Work request: Look below for the line that contains "016 1.00 36.91 1 MET A N 1" and the line that contains "ATOM 10 C CA", then restate both of them and every line in between, exactly. No picture goes in the copy.

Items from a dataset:
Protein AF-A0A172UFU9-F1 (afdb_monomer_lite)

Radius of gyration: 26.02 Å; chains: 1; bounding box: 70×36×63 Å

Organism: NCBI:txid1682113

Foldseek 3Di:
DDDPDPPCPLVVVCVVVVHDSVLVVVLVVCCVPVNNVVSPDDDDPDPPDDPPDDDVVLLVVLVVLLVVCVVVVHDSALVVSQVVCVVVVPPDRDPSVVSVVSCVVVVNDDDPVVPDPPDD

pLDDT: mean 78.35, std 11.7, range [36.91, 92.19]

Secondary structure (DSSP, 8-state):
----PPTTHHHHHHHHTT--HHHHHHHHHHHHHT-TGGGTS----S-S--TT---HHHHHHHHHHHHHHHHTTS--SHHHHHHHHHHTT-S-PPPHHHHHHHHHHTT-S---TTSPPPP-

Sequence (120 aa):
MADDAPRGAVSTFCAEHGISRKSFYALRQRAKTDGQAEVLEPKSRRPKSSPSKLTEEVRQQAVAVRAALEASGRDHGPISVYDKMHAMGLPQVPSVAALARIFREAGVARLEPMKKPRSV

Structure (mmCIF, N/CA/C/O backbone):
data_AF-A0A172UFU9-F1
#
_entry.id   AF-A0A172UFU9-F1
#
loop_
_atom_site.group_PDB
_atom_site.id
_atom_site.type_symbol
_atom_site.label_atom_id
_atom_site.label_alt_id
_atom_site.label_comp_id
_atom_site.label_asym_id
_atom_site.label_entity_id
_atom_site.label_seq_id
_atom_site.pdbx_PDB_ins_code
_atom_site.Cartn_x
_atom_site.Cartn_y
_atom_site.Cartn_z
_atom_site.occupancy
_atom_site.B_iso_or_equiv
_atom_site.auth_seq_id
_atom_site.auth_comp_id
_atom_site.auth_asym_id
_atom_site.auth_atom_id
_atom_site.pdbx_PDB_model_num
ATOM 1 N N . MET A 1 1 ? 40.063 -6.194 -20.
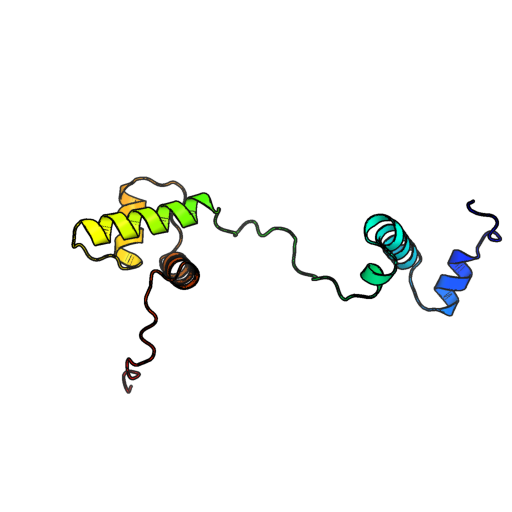016 1.00 36.91 1 MET A N 1
ATOM 2 C CA . MET A 1 1 ? 40.217 -6.663 -21.409 1.00 36.91 1 MET A CA 1
ATOM 3 C C . MET A 1 1 ? 38.885 -6.459 -22.105 1.00 36.91 1 MET A C 1
ATOM 5 O O . MET A 1 1 ? 37.929 -7.134 -21.745 1.00 36.91 1 MET A O 1
ATOM 9 N N . ALA A 1 2 ? 38.763 -5.454 -22.967 1.00 49.81 2 ALA A N 1
ATOM 10 C CA . ALA A 1 2 ? 37.507 -5.140 -23.635 1.00 49.81 2 ALA A CA 1
ATOM 11 C C . ALA A 1 2 ? 37.761 -4.792 -25.103 1.00 49.81 2 ALA A C 1
ATOM 13 O O . ALA A 1 2 ? 38.650 -4.001 -25.389 1.00 49.81 2 ALA A O 1
ATOM 14 N N . ASP A 1 3 ? 36.882 -5.329 -25.951 1.00 57.81 3 ASP A N 1
ATOM 15 C CA . ASP A 1 3 ? 36.410 -4.692 -27.185 1.00 57.81 3 ASP A CA 1
ATOM 16 C C . ASP A 1 3 ? 37.329 -4.741 -28.426 1.00 57.81 3 ASP A C 1
ATOM 18 O O . ASP A 1 3 ? 37.508 -3.740 -29.103 1.00 57.81 3 ASP A O 1
ATOM 22 N N . ASP A 1 4 ? 37.817 -5.930 -28.801 1.00 59.00 4 ASP 
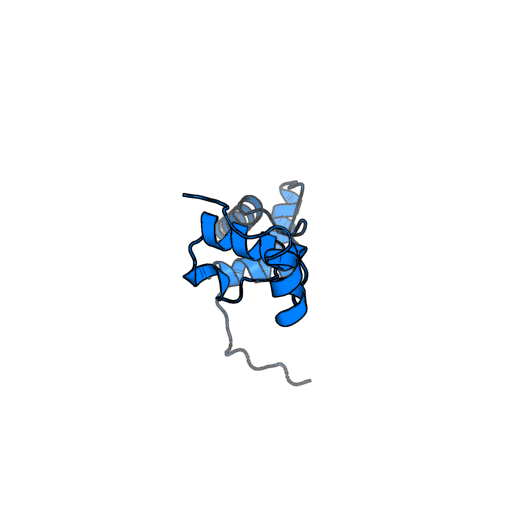A N 1
ATOM 23 C CA . ASP A 1 4 ? 38.317 -6.188 -30.171 1.00 59.00 4 ASP A CA 1
ATOM 24 C C . ASP A 1 4 ? 37.316 -7.037 -30.982 1.00 59.00 4 ASP A C 1
ATOM 26 O O . ASP A 1 4 ? 37.650 -7.984 -31.690 1.00 59.00 4 ASP A O 1
ATOM 30 N N . ALA A 1 5 ? 36.021 -6.753 -30.808 1.00 65.75 5 ALA A N 1
ATOM 31 C CA . ALA A 1 5 ? 34.993 -7.337 -31.660 1.00 65.75 5 ALA A CA 1
ATOM 32 C C . ALA A 1 5 ? 34.910 -6.517 -32.959 1.00 65.75 5 ALA A C 1
ATOM 34 O O . ALA A 1 5 ? 34.851 -5.283 -32.886 1.00 65.75 5 ALA A O 1
ATOM 35 N N . PRO A 1 6 ? 34.854 -7.155 -34.143 1.00 74.81 6 PRO A N 1
ATOM 36 C CA . PRO A 1 6 ? 34.739 -6.432 -35.402 1.00 74.81 6 PRO A CA 1
ATOM 37 C C . PRO A 1 6 ? 33.516 -5.511 -35.368 1.00 74.81 6 PRO A C 1
ATOM 39 O O . PRO A 1 6 ? 32.455 -5.867 -34.836 1.00 74.81 6 PRO A O 1
ATOM 42 N N . ARG A 1 7 ? 33.656 -4.298 -35.918 1.00 66.69 7 ARG A N 1
ATOM 43 C CA . ARG A 1 7 ? 32.552 -3.332 -35.940 1.00 66.69 7 ARG A CA 1
ATOM 44 C C . ARG A 1 7 ? 31.318 -3.979 -36.568 1.00 66.69 7 ARG A C 1
ATOM 46 O O . ARG A 1 7 ? 31.376 -4.501 -37.672 1.00 66.69 7 ARG A O 1
ATOM 53 N N . GLY A 1 8 ? 30.199 -3.923 -35.849 1.00 75.69 8 GLY A N 1
ATOM 54 C CA . GLY A 1 8 ? 28.943 -4.540 -36.277 1.00 75.69 8 GLY A CA 1
ATOM 55 C C . GLY A 1 8 ? 28.670 -5.930 -35.701 1.00 75.69 8 GLY A C 1
ATOM 56 O O . GLY A 1 8 ? 27.540 -6.380 -35.839 1.00 75.69 8 GLY A O 1
ATOM 57 N N . ALA A 1 9 ? 29.599 -6.558 -34.968 1.00 83.75 9 ALA A N 1
ATOM 58 C CA . ALA A 1 9 ? 29.390 -7.878 -34.353 1.00 83.75 9 ALA A CA 1
ATOM 59 C C . ALA A 1 9 ? 28.100 -7.964 -33.514 1.00 83.75 9 ALA A C 1
ATOM 61 O O . ALA A 1 9 ? 27.343 -8.922 -33.621 1.00 83.75 9 ALA A O 1
ATOM 62 N N . VAL A 1 10 ? 27.797 -6.922 -32.731 1.00 84.88 10 VAL A N 1
ATOM 63 C CA . VAL A 1 10 ? 26.552 -6.847 -31.947 1.00 84.88 10 VAL A CA 1
ATOM 64 C C . VAL A 1 10 ? 25.324 -6.741 -32.853 1.00 84.88 10 VAL A C 1
ATOM 66 O O . VAL A 1 10 ? 24.289 -7.317 -32.541 1.00 84.88 10 VAL A O 1
ATOM 69 N N . SER A 1 11 ? 25.418 -6.006 -33.963 1.00 86.12 11 SER A N 1
ATOM 70 C CA . SER A 1 11 ? 24.316 -5.855 -34.919 1.00 86.12 11 SER A CA 1
ATOM 71 C C . SER A 1 11 ? 24.021 -7.170 -35.637 1.00 86.12 11 SER A C 1
ATOM 73 O O . SER A 1 11 ? 22.853 -7.535 -35.735 1.00 86.12 11 SER A O 1
ATOM 75 N N . THR A 1 12 ? 25.059 -7.890 -36.068 1.00 88.94 12 THR A N 1
ATOM 76 C CA . THR A 1 12 ? 24.943 -9.219 -36.684 1.00 88.94 12 THR A CA 1
ATOM 77 C C . THR A 1 12 ? 24.351 -10.221 -35.697 1.00 88.94 12 THR A C 1
ATOM 79 O O . THR A 1 12 ? 23.318 -10.812 -35.985 1.00 88.94 12 THR A O 1
ATOM 82 N N . PHE A 1 13 ? 24.894 -10.296 -34.478 1.00 88.88 13 PHE A N 1
ATOM 83 C CA . PHE A 1 13 ? 24.365 -11.141 -33.401 1.00 88.88 13 PHE A CA 1
ATOM 84 C C . PHE A 1 13 ? 22.887 -10.848 -33.095 1.00 88.88 13 PHE A C 1
ATOM 86 O O . PHE A 1 13 ? 22.070 -11.751 -32.936 1.00 88.88 13 PHE A O 1
ATOM 93 N N . CYS A 1 14 ? 22.520 -9.566 -33.026 1.00 90.56 14 CYS A N 1
ATOM 94 C CA . CYS A 1 14 ? 21.137 -9.159 -32.794 1.00 90.56 14 CYS A CA 1
ATOM 95 C C . CYS A 1 14 ? 20.202 -9.606 -33.927 1.00 90.56 14 CYS A C 1
ATOM 97 O O . CYS A 1 14 ? 19.080 -10.027 -33.649 1.00 90.56 14 CYS A O 1
ATOM 99 N N . ALA A 1 15 ? 20.657 -9.525 -35.180 1.00 88.69 15 ALA A N 1
ATOM 100 C CA . ALA A 1 15 ? 19.890 -9.962 -36.341 1.00 88.69 15 ALA A CA 1
ATOM 101 C C . ALA A 1 15 ? 19.724 -11.491 -36.376 1.00 88.69 15 ALA A C 1
ATOM 103 O O . ALA A 1 15 ? 18.611 -11.967 -36.577 1.00 88.69 15 ALA A O 1
ATOM 104 N N . GLU A 1 16 ? 20.794 -12.244 -36.112 1.00 92.19 16 GLU A N 1
ATOM 105 C CA . GLU A 1 16 ? 20.790 -13.714 -36.088 1.00 92.19 16 GLU A CA 1
ATOM 106 C C . GLU A 1 16 ? 19.888 -14.283 -34.985 1.00 92.19 16 GLU A C 1
ATOM 108 O O . GLU A 1 16 ? 19.138 -15.228 -35.216 1.00 92.19 16 GLU A O 1
ATOM 113 N N . HIS A 1 17 ? 19.913 -13.684 -33.791 1.00 89.44 17 HIS A N 1
ATOM 114 C CA . HIS A 1 17 ? 19.145 -14.158 -32.635 1.00 89.44 17 HIS A CA 1
ATOM 115 C C . HIS A 1 17 ? 17.779 -13.474 -32.460 1.00 89.44 17 HIS A C 1
ATOM 117 O O . HIS A 1 17 ? 17.097 -13.713 -31.463 1.00 89.44 17 HIS A O 1
ATOM 123 N N . GLY A 1 18 ? 17.368 -12.608 -33.394 1.00 90.44 18 GLY A N 1
ATOM 124 C CA . GLY A 1 18 ? 16.059 -11.945 -33.360 1.00 90.44 18 GLY A CA 1
ATOM 125 C C . GLY A 1 18 ? 15.851 -11.006 -32.163 1.00 90.44 18 GLY A C 1
ATOM 126 O O . GLY A 1 18 ? 14.717 -10.770 -31.744 1.00 90.44 18 GLY A O 1
ATOM 127 N N . ILE A 1 19 ? 16.929 -10.463 -31.591 1.00 90.69 19 ILE A N 1
ATOM 128 C CA . ILE A 1 19 ? 16.868 -9.543 -30.448 1.00 90.69 19 ILE A CA 1
ATOM 129 C C . ILE A 1 19 ? 17.178 -8.113 -30.880 1.00 90.69 19 ILE A C 1
ATOM 131 O O . ILE A 1 19 ? 18.022 -7.852 -31.730 1.00 90.69 19 ILE A O 1
ATOM 135 N N . SER A 1 20 ? 16.533 -7.132 -30.250 1.00 91.00 20 SER A N 1
ATOM 136 C CA . SER A 1 20 ? 16.896 -5.736 -30.500 1.00 91.00 20 SER A CA 1
ATOM 137 C C . SER A 1 20 ? 18.251 -5.399 -29.861 1.00 91.00 20 SER A C 1
ATOM 139 O O . SER A 1 20 ? 18.552 -5.848 -28.750 1.00 91.00 20 SER A O 1
ATOM 141 N N . ARG A 1 21 ? 19.027 -4.501 -30.488 1.00 88.81 21 ARG A N 1
ATOM 142 C CA . ARG A 1 21 ? 20.263 -3.948 -29.891 1.00 88.81 21 ARG A CA 1
ATOM 143 C C . ARG A 1 21 ? 20.018 -3.363 -28.493 1.00 88.81 21 ARG A C 1
ATOM 145 O O . ARG A 1 21 ? 20.852 -3.504 -27.603 1.00 88.81 21 ARG A O 1
ATOM 152 N N . LYS A 1 22 ? 18.849 -2.746 -28.273 1.00 90.75 22 LYS A N 1
ATOM 153 C CA . LYS A 1 22 ? 18.432 -2.211 -26.966 1.00 90.75 22 LYS A CA 1
ATOM 154 C C . LYS A 1 22 ? 18.313 -3.320 -25.915 1.00 90.75 22 LYS A C 1
ATOM 156 O O . LYS A 1 22 ? 18.804 -3.148 -24.802 1.00 90.75 22 LYS A O 1
ATOM 161 N N . SER A 1 23 ? 17.705 -4.452 -26.271 1.00 88.06 23 SER A N 1
ATOM 162 C CA . SER A 1 23 ? 17.599 -5.627 -25.398 1.00 88.06 23 SER A CA 1
ATOM 163 C C . SER A 1 23 ? 18.976 -6.207 -25.081 1.00 88.06 23 SER A C 1
ATOM 165 O O . SER A 1 23 ? 19.262 -6.462 -23.916 1.00 88.06 23 SER A O 1
ATOM 167 N N . PHE A 1 24 ? 19.857 -6.329 -26.080 1.00 89.62 24 PHE A N 1
ATOM 168 C CA . PHE A 1 24 ? 21.227 -6.812 -25.884 1.00 89.62 24 PHE A CA 1
ATOM 169 C C . PHE A 1 24 ? 21.993 -5.975 -24.852 1.00 89.62 24 PHE A C 1
ATOM 171 O O . PHE A 1 24 ? 22.528 -6.514 -23.884 1.00 89.62 24 PHE A O 1
ATOM 178 N N . TYR A 1 25 ? 22.005 -4.647 -25.000 1.00 91.19 25 TYR A N 1
ATOM 179 C CA . TYR A 1 25 ? 22.691 -3.786 -24.034 1.00 91.19 25 TYR A CA 1
ATOM 180 C C . TYR A 1 25 ? 22.013 -3.783 -22.661 1.00 91.19 25 TYR A C 1
ATOM 182 O O . TYR A 1 25 ? 22.715 -3.724 -21.655 1.00 91.19 25 TYR A O 1
ATOM 190 N N . ALA A 1 26 ? 20.685 -3.907 -22.587 1.00 87.19 26 ALA A N 1
ATOM 191 C CA . ALA A 1 26 ? 19.989 -4.050 -21.309 1.00 87.19 26 ALA A CA 1
ATOM 192 C C . ALA A 1 26 ? 20.400 -5.338 -20.570 1.00 87.19 26 ALA A C 1
ATOM 194 O O . ALA A 1 26 ? 20.665 -5.290 -19.370 1.00 87.19 26 ALA A O 1
ATOM 195 N N . LEU A 1 27 ? 20.508 -6.466 -21.279 1.00 86.62 27 LEU A N 1
ATOM 196 C CA . LEU A 1 27 ? 20.976 -7.739 -20.721 1.00 86.62 27 LEU A CA 1
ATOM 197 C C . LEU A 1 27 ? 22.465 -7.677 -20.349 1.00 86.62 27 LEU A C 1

Your response:
016 1.00 36.91 1 MET A N 1
ATOM 2 C CA . MET A 1 1 ? 40.217 -6.663 -21.409 1.00 36.91 1 MET A CA 1
ATOM 3 C C . MET A 1 1 ? 38.885 -6.459 -22.105 1.00 36.91 1 MET A C 1
ATOM 5 O O . MET A 1 1 ? 37.929 -7.134 -21.745 1.00 36.91 1 MET A O 1
ATOM 9 N N . ALA A 1 2 ? 38.763 -5.454 -22.967 1.00 49.81 2 ALA A N 1
ATOM 10 C CA . ALA A 1 2 ? 37.507 -5.140 -23.635 1.00 49.81 2 ALA A CA 1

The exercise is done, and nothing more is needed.